Extracted records
□ □ □ □ □
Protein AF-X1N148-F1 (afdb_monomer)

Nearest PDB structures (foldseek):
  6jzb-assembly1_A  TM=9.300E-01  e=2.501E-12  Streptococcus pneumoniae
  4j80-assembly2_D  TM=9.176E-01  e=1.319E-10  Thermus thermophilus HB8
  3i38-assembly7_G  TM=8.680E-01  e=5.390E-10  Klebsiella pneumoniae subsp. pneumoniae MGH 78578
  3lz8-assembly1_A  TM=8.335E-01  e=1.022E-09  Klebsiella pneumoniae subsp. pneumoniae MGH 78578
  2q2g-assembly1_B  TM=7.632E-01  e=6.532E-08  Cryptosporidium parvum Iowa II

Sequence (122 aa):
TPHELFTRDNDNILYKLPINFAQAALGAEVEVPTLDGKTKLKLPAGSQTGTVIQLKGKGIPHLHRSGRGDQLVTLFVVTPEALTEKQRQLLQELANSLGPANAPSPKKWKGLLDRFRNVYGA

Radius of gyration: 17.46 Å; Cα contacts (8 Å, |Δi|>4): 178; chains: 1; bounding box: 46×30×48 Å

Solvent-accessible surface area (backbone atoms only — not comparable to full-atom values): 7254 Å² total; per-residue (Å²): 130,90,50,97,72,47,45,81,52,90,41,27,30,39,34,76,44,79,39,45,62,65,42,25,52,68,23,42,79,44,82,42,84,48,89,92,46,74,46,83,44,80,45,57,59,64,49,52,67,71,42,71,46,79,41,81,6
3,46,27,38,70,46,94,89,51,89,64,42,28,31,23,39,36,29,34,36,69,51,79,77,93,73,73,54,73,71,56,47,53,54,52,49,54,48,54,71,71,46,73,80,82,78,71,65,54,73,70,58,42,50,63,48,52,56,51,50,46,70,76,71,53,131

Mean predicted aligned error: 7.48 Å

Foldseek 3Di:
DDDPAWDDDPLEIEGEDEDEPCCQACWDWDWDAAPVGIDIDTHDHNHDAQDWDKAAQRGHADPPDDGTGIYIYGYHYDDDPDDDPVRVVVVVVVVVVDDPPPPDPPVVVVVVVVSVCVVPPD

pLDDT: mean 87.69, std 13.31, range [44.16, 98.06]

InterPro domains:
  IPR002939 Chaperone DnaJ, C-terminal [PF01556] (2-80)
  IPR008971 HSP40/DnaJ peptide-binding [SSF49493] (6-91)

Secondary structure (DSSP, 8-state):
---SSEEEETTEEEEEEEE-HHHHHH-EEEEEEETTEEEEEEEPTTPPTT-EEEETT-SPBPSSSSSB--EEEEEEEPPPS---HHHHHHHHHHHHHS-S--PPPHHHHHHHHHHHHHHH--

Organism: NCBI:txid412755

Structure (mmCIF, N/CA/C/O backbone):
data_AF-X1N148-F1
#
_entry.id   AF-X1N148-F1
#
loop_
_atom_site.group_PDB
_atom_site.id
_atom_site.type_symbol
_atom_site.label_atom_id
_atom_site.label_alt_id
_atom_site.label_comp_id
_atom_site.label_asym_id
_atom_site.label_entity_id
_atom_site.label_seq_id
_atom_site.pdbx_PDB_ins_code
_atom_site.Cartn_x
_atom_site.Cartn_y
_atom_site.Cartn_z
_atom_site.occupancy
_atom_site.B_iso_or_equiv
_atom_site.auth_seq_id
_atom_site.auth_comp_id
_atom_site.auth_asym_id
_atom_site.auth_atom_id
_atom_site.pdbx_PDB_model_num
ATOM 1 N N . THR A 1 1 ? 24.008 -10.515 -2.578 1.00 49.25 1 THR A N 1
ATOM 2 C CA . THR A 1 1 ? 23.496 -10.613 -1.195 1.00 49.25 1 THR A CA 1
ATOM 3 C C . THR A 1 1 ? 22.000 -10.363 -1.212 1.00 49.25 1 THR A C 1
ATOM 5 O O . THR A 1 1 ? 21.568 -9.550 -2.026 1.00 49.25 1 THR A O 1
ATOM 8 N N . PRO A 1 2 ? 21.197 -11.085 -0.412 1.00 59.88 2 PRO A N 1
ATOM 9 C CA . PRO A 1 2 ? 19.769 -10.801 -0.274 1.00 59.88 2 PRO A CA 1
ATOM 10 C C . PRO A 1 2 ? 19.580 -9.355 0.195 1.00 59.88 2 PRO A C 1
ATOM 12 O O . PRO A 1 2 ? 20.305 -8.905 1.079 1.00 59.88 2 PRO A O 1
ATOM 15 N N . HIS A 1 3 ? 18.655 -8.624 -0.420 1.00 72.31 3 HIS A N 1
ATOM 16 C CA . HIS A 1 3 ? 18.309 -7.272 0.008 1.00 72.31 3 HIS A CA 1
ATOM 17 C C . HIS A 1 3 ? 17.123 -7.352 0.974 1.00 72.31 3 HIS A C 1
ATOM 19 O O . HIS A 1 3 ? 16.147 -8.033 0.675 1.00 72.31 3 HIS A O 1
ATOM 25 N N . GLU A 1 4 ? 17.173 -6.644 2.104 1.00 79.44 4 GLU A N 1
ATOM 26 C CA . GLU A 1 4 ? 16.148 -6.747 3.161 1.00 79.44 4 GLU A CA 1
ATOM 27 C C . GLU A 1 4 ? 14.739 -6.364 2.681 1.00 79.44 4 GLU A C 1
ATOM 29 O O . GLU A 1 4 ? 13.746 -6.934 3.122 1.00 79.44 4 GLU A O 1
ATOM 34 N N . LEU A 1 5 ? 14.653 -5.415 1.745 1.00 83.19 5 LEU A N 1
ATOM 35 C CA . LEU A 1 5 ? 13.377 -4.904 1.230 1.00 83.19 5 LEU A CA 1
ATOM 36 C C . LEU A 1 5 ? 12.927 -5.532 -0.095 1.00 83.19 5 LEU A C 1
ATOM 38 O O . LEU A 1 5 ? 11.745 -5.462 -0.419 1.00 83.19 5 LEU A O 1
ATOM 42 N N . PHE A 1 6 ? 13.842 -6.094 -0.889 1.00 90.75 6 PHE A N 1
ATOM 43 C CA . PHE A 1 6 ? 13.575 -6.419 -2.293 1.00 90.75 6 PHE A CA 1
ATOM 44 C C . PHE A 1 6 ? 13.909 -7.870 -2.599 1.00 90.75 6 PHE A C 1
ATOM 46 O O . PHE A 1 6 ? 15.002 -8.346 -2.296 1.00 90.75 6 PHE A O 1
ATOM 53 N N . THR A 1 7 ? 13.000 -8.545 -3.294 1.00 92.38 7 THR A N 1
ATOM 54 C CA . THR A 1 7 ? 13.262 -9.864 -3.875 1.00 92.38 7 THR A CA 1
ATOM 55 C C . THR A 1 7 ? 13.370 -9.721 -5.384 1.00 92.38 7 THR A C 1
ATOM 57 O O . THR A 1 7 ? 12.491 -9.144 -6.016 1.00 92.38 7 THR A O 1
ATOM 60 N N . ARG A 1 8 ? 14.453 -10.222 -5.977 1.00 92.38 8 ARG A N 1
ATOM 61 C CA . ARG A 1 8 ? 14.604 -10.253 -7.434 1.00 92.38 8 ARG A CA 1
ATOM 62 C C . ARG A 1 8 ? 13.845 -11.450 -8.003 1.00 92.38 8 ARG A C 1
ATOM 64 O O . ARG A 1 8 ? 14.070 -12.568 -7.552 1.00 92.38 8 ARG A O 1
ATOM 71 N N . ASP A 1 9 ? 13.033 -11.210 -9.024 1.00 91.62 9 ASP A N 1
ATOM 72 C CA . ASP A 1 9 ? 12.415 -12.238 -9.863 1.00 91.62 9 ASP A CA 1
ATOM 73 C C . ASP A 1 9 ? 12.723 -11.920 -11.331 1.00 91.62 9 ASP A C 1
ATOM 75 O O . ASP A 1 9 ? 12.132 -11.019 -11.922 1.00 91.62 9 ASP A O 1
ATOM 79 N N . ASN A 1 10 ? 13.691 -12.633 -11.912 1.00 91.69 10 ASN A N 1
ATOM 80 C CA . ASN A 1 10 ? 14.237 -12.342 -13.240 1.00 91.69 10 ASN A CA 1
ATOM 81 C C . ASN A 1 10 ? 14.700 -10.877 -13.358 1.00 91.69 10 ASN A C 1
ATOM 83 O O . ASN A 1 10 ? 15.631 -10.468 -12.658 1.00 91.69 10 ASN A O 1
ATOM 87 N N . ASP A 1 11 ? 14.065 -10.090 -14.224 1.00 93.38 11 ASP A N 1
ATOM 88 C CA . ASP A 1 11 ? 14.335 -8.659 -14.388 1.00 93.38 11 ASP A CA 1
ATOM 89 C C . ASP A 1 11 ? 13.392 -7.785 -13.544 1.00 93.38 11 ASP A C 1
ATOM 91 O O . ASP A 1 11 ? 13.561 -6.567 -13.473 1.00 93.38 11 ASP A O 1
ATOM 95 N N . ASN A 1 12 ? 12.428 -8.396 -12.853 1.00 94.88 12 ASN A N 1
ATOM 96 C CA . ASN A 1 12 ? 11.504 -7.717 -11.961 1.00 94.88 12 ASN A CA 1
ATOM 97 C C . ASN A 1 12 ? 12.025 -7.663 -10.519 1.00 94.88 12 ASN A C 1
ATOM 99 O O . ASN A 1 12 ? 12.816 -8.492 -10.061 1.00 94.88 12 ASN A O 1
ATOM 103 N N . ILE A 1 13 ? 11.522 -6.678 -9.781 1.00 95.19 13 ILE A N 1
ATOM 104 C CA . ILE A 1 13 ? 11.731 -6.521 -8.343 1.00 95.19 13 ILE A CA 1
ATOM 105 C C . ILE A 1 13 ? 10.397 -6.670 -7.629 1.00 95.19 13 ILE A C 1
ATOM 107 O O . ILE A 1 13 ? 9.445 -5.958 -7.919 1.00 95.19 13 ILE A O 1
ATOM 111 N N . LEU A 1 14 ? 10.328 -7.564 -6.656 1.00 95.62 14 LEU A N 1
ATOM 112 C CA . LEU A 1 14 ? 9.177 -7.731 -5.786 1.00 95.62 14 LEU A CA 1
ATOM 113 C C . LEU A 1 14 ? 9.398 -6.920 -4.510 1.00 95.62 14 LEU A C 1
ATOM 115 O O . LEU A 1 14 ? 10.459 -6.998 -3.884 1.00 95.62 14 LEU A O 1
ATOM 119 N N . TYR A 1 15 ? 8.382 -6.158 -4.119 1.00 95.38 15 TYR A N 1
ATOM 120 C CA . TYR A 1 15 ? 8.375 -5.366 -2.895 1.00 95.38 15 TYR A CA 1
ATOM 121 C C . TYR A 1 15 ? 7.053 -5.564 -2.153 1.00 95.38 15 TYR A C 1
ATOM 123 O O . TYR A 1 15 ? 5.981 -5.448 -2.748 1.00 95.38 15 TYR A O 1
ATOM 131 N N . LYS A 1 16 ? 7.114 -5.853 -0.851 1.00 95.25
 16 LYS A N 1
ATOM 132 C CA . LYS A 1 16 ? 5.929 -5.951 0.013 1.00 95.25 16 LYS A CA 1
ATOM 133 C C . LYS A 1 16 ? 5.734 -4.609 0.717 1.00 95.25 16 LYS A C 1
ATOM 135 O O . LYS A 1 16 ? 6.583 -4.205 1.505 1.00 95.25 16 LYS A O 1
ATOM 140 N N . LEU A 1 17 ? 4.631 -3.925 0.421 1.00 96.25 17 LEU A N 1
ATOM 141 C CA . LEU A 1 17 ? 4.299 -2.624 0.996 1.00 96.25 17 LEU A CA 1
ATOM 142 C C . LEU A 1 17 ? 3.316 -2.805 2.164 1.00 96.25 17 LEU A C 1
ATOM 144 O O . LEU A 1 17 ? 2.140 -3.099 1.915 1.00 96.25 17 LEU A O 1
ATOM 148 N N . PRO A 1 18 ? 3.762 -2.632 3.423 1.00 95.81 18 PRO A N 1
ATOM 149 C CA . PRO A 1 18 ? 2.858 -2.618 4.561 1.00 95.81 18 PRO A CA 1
□ □ □ □ □
Brief: The answer must hold exactly the lines of the entries above, from the first line through the line that contains "Radius of gyration: 17.46", and no others.

Response box:
Protein AF-X1N148-F1 (afdb_monomer)

Nearest PDB structures (foldseek):
  6jzb-assembly1_A  TM=9.300E-01  e=2.501E-12  Streptococcus pneumoniae
  4j80-assembly2_D  TM=9.176E-01  e=1.319E-10  Thermus thermophilus HB8
  3i38-assembly7_G  TM=8.680E-01  e=5.390E-10  Klebsiella pneumoniae subsp. pneumoniae MGH 78578
  3lz8-assembly1_A  TM=8.335E-01  e=1.022E-09  Klebsiella pneumoniae subsp. pneumoniae MGH 78578
  2q2g-assembly1_B  TM=7.632E-01  e=6.532E-08  Cryptosporidium parvum Iowa II

Sequence (122 aa):
TPHELFTRDNDNILYKLPINFAQAALGAEVEVPTLDGKTKLKLPAGSQTGTVIQLKGKGIPHLHRSGRGDQLVTLFVVTPEALTEKQRQLLQELANSLGPANAPSPKKWKGLLDRFRNVYGA

Radius of gyration: 17.46 Å; Cα contacts (8 Å, |Δi|>4): 178; chains: 1; bounding box: 46×30×48 Å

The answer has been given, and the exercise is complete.